幾種視覺Attention的代碼詳解
文章目錄
最近看了幾篇很優秀的視覺Attention介紹的文章,詳細見參考鏈接。這裏再拾人牙慧,將代碼再清晰整理一遍,並自己編寫了Self_Attn_Channel 注意力。
1 SENet - 通道注意力
#SENet:Squeeze-and-Excitation Networks
#通道注意力
#論文地址:https://arxiv.org/abs/1709.01507
#代碼地址:https://github.com/hujie-frank/SENet
class SELayer(nn.Module):
'''
func: 實現通道Attention.
parameters:
channel: input的通道數, input.size = (batch,channel,w,h) if batch_first else (channel,batch,,w,h)
reduction: 默認4. 即在FC的時,存在channel --> channel//reduction --> channel的轉換
batch_first: 默認True.如input爲channel_first,則batch_first = False
'''
def __init__(self, channel,reduction = 2, batch_first = True):
super(SELayer, self).__init__()
self.batch_first = batch_first
self.avg_pool = nn.AdaptiveAvgPool2d(1)
self.fc = nn.Sequential(
nn.Linear(channel,channel // reduction, bias = False),
nn.ReLU(inplace = True),
nn.Linear(channel // reduction, channel, bias = False),
nn.Sigmoid()
)
def forward(self, x):
'''
input.size == output.size
'''
if not self.batch_first:
x = x.permute(1,0,2,3)
b, c, _, _ = x.size()
y = self.avg_pool(x).view(b,c) #size = (batch,channel)
y = self.fc(y).view(b,c,1,1) #size = (batch,channel,1,1)

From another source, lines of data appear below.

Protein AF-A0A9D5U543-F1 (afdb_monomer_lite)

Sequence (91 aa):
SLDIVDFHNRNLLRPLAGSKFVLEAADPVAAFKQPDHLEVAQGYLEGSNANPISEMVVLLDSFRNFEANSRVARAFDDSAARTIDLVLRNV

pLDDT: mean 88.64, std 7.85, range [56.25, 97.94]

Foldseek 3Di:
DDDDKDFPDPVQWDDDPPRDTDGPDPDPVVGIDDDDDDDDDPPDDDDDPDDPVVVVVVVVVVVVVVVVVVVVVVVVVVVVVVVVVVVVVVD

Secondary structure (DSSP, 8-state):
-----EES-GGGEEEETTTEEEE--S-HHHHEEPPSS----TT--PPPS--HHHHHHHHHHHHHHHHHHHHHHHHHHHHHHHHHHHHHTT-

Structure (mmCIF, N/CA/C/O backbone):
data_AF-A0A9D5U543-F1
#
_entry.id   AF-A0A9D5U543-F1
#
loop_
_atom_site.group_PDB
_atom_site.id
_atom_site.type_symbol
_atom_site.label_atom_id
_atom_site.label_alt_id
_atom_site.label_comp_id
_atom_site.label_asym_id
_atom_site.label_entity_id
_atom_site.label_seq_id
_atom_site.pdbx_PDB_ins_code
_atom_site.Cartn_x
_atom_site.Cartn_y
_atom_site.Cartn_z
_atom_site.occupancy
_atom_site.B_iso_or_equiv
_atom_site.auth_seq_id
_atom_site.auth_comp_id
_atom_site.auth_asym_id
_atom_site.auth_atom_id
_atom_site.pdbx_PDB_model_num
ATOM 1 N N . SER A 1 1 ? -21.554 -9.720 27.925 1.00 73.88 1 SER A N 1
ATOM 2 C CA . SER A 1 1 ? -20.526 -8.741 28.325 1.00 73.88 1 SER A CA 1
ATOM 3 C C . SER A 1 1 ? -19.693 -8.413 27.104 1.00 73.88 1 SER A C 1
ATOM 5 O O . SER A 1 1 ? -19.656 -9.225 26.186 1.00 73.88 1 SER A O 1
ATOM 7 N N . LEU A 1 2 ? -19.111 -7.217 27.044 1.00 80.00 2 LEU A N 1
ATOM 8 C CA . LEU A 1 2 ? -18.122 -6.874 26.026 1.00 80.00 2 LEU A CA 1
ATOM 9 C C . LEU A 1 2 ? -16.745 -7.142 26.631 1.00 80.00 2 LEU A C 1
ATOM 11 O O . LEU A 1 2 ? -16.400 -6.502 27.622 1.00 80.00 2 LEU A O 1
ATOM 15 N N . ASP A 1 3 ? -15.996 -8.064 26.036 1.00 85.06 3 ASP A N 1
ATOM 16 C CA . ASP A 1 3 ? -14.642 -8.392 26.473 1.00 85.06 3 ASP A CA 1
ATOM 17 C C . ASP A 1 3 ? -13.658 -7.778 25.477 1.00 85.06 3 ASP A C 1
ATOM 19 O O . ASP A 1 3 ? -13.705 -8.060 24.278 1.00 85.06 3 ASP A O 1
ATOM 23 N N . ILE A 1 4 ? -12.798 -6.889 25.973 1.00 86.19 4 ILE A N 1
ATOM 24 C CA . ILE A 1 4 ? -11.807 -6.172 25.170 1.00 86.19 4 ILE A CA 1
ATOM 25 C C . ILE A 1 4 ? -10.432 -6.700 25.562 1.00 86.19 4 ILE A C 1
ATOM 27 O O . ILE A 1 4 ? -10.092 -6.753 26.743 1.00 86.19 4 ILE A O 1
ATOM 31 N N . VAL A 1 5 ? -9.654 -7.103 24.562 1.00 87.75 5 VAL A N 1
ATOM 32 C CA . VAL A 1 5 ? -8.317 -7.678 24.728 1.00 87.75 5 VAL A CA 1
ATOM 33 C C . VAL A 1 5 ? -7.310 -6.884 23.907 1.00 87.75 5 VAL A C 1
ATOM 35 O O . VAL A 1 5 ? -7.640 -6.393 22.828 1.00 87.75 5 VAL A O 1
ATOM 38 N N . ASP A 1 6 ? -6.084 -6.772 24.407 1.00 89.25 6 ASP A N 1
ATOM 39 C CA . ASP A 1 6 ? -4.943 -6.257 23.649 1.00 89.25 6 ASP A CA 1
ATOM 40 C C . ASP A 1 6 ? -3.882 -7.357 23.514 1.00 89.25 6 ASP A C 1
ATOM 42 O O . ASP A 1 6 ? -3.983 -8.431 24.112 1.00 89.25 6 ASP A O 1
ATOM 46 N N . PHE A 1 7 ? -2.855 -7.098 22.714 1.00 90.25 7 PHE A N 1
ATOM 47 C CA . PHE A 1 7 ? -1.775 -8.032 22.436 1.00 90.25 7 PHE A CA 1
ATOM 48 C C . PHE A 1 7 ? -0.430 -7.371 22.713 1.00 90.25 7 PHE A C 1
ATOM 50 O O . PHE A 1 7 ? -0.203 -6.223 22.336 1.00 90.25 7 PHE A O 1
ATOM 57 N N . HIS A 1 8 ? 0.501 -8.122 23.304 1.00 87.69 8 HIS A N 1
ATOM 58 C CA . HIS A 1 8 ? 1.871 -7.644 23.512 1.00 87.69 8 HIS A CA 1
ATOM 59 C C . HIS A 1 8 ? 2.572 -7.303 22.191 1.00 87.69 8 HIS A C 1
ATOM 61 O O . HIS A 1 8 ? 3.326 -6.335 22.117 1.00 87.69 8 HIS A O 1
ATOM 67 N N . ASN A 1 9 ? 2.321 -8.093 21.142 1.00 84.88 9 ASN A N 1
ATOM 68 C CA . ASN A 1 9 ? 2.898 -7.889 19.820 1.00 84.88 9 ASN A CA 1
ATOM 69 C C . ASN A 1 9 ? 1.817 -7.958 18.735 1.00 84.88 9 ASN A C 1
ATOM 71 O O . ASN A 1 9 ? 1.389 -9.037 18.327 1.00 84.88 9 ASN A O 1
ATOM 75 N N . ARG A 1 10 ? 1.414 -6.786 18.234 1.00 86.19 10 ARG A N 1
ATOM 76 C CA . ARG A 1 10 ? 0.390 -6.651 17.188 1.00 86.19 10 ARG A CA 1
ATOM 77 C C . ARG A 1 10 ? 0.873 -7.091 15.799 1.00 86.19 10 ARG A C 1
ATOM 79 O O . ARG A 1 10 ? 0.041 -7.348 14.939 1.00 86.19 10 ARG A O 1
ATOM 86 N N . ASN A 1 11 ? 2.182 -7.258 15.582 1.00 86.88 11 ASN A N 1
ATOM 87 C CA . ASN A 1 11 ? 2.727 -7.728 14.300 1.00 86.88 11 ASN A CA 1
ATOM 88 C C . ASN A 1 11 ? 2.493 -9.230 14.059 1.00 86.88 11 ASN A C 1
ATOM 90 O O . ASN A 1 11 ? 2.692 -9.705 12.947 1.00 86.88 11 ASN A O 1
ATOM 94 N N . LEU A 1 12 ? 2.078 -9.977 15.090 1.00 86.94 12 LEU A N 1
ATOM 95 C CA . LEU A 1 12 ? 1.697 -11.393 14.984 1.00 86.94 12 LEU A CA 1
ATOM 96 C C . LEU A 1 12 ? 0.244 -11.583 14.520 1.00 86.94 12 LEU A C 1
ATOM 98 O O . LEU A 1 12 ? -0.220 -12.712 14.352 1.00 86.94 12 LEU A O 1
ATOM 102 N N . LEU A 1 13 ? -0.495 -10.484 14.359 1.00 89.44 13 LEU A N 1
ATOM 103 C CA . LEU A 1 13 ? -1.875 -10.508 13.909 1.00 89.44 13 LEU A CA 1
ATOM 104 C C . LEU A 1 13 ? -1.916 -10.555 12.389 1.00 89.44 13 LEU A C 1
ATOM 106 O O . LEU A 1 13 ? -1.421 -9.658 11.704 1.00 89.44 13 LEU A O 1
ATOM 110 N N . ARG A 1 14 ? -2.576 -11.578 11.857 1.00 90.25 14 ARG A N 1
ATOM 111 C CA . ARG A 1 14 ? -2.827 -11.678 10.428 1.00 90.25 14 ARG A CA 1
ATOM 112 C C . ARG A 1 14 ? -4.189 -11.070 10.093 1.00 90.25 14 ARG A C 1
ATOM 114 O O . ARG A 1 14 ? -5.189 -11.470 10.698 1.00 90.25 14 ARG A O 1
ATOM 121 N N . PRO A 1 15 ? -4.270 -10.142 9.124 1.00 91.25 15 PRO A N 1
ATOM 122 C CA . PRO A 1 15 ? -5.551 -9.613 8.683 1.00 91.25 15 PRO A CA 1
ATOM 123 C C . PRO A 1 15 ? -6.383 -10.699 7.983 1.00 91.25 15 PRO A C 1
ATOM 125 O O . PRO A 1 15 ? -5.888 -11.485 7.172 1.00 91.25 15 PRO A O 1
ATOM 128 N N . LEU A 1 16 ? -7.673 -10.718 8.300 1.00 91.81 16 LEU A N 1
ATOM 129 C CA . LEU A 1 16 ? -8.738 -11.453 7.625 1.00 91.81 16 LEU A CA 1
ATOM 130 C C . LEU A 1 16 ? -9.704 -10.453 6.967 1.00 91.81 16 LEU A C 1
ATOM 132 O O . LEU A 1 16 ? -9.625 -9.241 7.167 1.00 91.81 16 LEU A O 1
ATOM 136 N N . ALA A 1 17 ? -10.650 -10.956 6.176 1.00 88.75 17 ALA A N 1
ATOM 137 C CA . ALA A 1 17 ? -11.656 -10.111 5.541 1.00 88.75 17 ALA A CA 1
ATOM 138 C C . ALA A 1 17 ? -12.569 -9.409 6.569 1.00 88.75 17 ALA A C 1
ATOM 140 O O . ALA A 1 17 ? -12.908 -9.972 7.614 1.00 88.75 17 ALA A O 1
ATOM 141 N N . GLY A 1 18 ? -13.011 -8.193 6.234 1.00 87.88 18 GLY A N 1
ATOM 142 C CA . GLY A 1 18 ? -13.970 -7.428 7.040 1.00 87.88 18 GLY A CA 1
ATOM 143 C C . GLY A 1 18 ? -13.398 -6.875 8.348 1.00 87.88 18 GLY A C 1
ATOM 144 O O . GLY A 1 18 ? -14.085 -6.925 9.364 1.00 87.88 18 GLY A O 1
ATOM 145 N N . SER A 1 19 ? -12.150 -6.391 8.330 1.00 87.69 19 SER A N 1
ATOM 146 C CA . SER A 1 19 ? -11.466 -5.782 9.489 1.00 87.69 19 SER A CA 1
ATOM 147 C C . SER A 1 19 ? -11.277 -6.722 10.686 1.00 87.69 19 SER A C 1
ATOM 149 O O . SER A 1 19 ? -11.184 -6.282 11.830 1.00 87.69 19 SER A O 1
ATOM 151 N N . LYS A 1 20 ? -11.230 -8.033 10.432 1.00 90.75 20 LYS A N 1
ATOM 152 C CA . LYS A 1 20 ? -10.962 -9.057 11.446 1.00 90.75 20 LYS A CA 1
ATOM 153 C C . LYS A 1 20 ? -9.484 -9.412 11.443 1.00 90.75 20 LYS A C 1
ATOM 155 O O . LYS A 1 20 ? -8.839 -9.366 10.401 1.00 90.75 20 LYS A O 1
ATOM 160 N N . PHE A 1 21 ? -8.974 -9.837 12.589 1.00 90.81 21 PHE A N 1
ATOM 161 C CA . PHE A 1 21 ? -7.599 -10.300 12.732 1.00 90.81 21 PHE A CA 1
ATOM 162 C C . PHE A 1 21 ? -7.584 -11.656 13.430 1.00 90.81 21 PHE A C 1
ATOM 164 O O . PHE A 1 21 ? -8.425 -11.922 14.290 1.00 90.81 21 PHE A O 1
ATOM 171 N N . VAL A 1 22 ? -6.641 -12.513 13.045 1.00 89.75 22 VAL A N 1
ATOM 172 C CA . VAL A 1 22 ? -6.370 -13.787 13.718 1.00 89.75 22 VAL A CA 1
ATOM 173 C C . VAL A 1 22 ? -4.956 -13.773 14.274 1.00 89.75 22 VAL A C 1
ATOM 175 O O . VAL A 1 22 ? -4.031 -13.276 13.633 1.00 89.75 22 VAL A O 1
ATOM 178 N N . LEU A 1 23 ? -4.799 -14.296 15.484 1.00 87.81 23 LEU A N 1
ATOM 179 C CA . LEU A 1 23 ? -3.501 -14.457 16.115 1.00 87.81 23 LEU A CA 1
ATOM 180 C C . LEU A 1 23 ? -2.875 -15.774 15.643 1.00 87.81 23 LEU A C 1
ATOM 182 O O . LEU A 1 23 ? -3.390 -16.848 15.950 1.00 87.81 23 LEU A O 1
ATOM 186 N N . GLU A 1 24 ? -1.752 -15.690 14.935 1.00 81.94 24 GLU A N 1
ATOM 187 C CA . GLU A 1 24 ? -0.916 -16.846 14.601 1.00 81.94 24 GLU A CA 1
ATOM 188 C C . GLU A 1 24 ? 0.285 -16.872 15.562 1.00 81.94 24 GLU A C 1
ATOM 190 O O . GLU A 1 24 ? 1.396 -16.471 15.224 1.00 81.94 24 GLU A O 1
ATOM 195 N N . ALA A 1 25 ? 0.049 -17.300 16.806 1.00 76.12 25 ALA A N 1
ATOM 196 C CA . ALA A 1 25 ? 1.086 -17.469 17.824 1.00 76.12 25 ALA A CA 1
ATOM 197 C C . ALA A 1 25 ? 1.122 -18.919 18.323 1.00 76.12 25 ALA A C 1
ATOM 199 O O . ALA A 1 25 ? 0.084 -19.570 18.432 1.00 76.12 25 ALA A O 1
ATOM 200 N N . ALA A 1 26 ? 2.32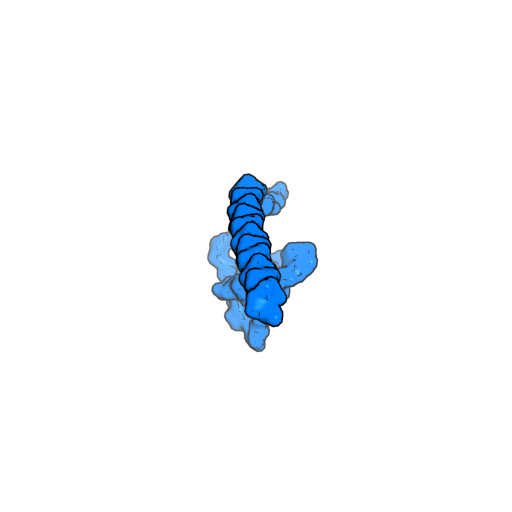2 -19.412 18.647 1.00 69.56 26 ALA A N 1
ATOM 201 C CA . ALA A 1 26 ? 2.509 -20.759 19.192 1.00 69.56 26 ALA A CA 1
ATOM 202 C C . ALA A 1 26 ? 1.817 -20.941 20.556 1.00 69.56 26 ALA A C 1
ATOM 204 O O . ALA A 1 26 ? 1.311 -22.022 20.843 1.00 69.56 26 ALA A O 1
ATOM 205 N N . ASP A 1 27 ? 1.758 -19.876 21.361 1.00 77.12 27 ASP A N 1
ATOM 206 C CA . ASP A 1 27 ? 0.953 -19.806 22.580 1.00 77.12 27 ASP A CA 1
ATOM 207 C C . ASP A 1 27 ? -0.004 -18.601 22.499 1.00 77.12 27 ASP A C 1
ATOM 209 O O . ASP A 1 27 ? 0.432 -17.450 22.625 1.00 77.12 27 ASP A O 1
ATOM 213 N N . PRO A 1 28 ? -1.306 -18.838 22.264 1.00 72.12 28 PRO A N 1
ATOM 214 C CA . PRO A 1 28 ? -2.295 -17.773 22.172 1.00 72.12 28 PRO A CA 1
ATOM 215 C C . PRO A 1 28 ? -2.506 -17.037 23.497 1.00 72.12 28 PRO A C 1
ATOM 217 O O . PRO A 1 28 ? -2.799 -15.847 23.486 1.00 72.12 28 PRO A O 1
ATOM 220 N N . VAL A 1 29 ? -2.372 -17.724 24.638 1.00 74.50 29 VAL A N 1
ATOM 221 C CA . VAL A 1 29 ? -2.750 -17.176 25.950 1.00 74.50 29 VAL A CA 1
ATOM 222 C C . VAL A 1 29 ? -1.692 -16.193 26.442 1.00 74.50 29 VAL A C 1
ATOM 224 O O . VAL A 1 29 ? -2.031 -15.124 26.945 1.00 74.50 29 VAL A O 1
ATOM 227 N N . ALA A 1 30 ? -0.415 -16.509 26.220 1.00 74.88 30 ALA A N 1
ATOM 228 C CA . ALA A 1 30 ? 0.702 -15.632 26.568 1.00 74.88 30 ALA A CA 1
ATOM 229 C C . ALA A 1 30 ? 0.766 -14.347 25.715 1.00 74.88 30 ALA A C 1
ATOM 231 O O . ALA A 1 30 ? 1.409 -13.369 26.099 1.00 74.88 30 ALA A O 1
ATOM 232 N N . ALA A 1 31 ? 0.108 -14.328 24.553 1.00 79.31 31 ALA A N 1
ATOM 233 C CA . ALA A 1 31 ? 0.119 -13.176 23.657 1.00 79.31 31 ALA A CA 1
ATOM 234 C C . ALA A 1 31 ? -0.797 -12.034 24.128 1.00 79.31 31 ALA A C 1
ATOM 236 O O . ALA A 1 31 ? -0.547 -10.877 23.775 1.00 79.31 31 ALA A O 1
ATOM 237 N N . PHE A 1 32 ? -1.826 -12.340 24.924 1.00 83.75 32 PHE A N 1
ATOM 238 C CA . PHE A 1 32 ? -2.793 -11.355 25.398 1.00 83.75 32 PHE A CA 1
ATOM 239 C C . PHE A 1 32 ? -2.219 -10.457 26.489 1.00 83.75 32 PHE A C 1
ATOM 241 O O . PHE A 1 32 ? -1.475 -10.892 27.365 1.00 83.75 32 PHE A O 1
ATOM 248 N N . LYS A 1 33 ? -2.630 -9.195 26.451 1.00 85.50 33 LYS A N 1
ATOM 249 C CA . LYS A 1 33 ? -2.321 -8.161 27.430 1.00 85.50 33 LYS A CA 1
ATOM 250 C C . LYS A 1 33 ? -3.620 -7.466 27.838 1.00 85.50 33 LYS A C 1
ATOM 252 O O . LYS A 1 33 ? -4.535 -7.323 27.025 1.00 85.50 33 LYS A O 1
ATOM 257 N N . GLN A 1 34 ? -3.700 -7.009 29.086 1.00 80.75 34 GLN A N 1
ATOM 258 C CA . GLN A 1 34 ? -4.747 -6.061 29.463 1.00 80.75 34 GLN A CA 1
ATOM 259 C C . GLN A 1 34 ? -4.483 -4.707 28.777 1.00 80.75 34 GLN A C 1
ATOM 261 O O . GLN A 1 34 ? -3.336 -4.255 28.770 1.00 80.75 34 GLN A O 1
ATOM 266 N N . PRO A 1 35 ? -5.499 -4.077 28.167 1.00 83.44 35 PRO A N 1
ATOM 267 C CA . PRO A 1 35 ? -5.325 -2.793 27.500 1.00 83.44 35 PRO A CA 1
ATOM 268 C C . PRO A 1 35 ? -4.951 -1.702 28.514 1.00 83.44 35 PRO A C 1
ATOM 270 O O . PRO A 1 35 ? -5.649 -1.505 29.510 1.00 83.44 35 PRO A O 1
ATOM 273 N N . ASP A 1 36 ? -3.869 -0.973 28.239 1.00 79.44 36 ASP A N 1
ATOM 274 C CA . ASP A 1 36 ? -3.483 0.197 29.028 1.00 79.44 36 ASP A CA 1
ATOM 275 C C . ASP A 1 36 ? -4.321 1.391 28.554 1.00 79.44 36 ASP A C 1
ATOM 277 O O . ASP A 1 36 ? -4.245 1.765 27.387 1.00 79.44 36 ASP A O 1
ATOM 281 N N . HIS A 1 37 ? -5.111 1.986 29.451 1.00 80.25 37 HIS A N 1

out = x * y.expand_as(x) #size = (batch,channel,w,h)
if not self.batch_first:
out = out.permute(1,0,2,3) #size = (channel,batch,w,h)
return out
x = torch.randn(size = (4,8,20,20))
selayer = SELayer(channel = 8, reduction = 2, batch_first = True)
out = selayer(x)
print(out.size())
'''
output:
torch.Size([4, 8, 20, 20])
'''
2 CBAM - 通道 + 空間注意力
#CBAM:Convolutional Block Attention Module(CBAM)
class ChannelAttention(nn.Module):
'''
func: 實現通道Attention.
parameters:
in_channels: input的通道數, input.size = (batch,channel,w,h) if batch_first else (channel,batch,,w,h)
reduction: 默認4. 即在FC的時,存在in_channels --> in_channels//reduction --> in_channels的轉換
batch_first: 默認True.如input爲channel_first,則batch_first = False
'''
def __init__(self,in_channels, reduction = 4, batch_first = True):
super(ChannelAttention,self).__init__()
self.batch_first = batch_first
self.avg_pool = nn.AdaptiveAvgPool2d(1)
self.max_pool = nn.AdaptiveMaxPool2d(1)
self.sharedMLP = nn.Sequential(
nn.Conv2d(in_channels, in_channels // reduction, kernel_size = 1, bias = False),
nn.ReLU(inplace = True),
nn.Conv2d(in_channels // reduction, in_channels, kernel_size = 1, bias = False),
)
self.sigmoid = nn.Sigmoid()
def forward(self, x):
if not self.batch_first:
x = x.permute(1,0,2,3)
avgout = self.sharedMLP(self.avg_pool(x)) #size = (batch,in_channels,1,1)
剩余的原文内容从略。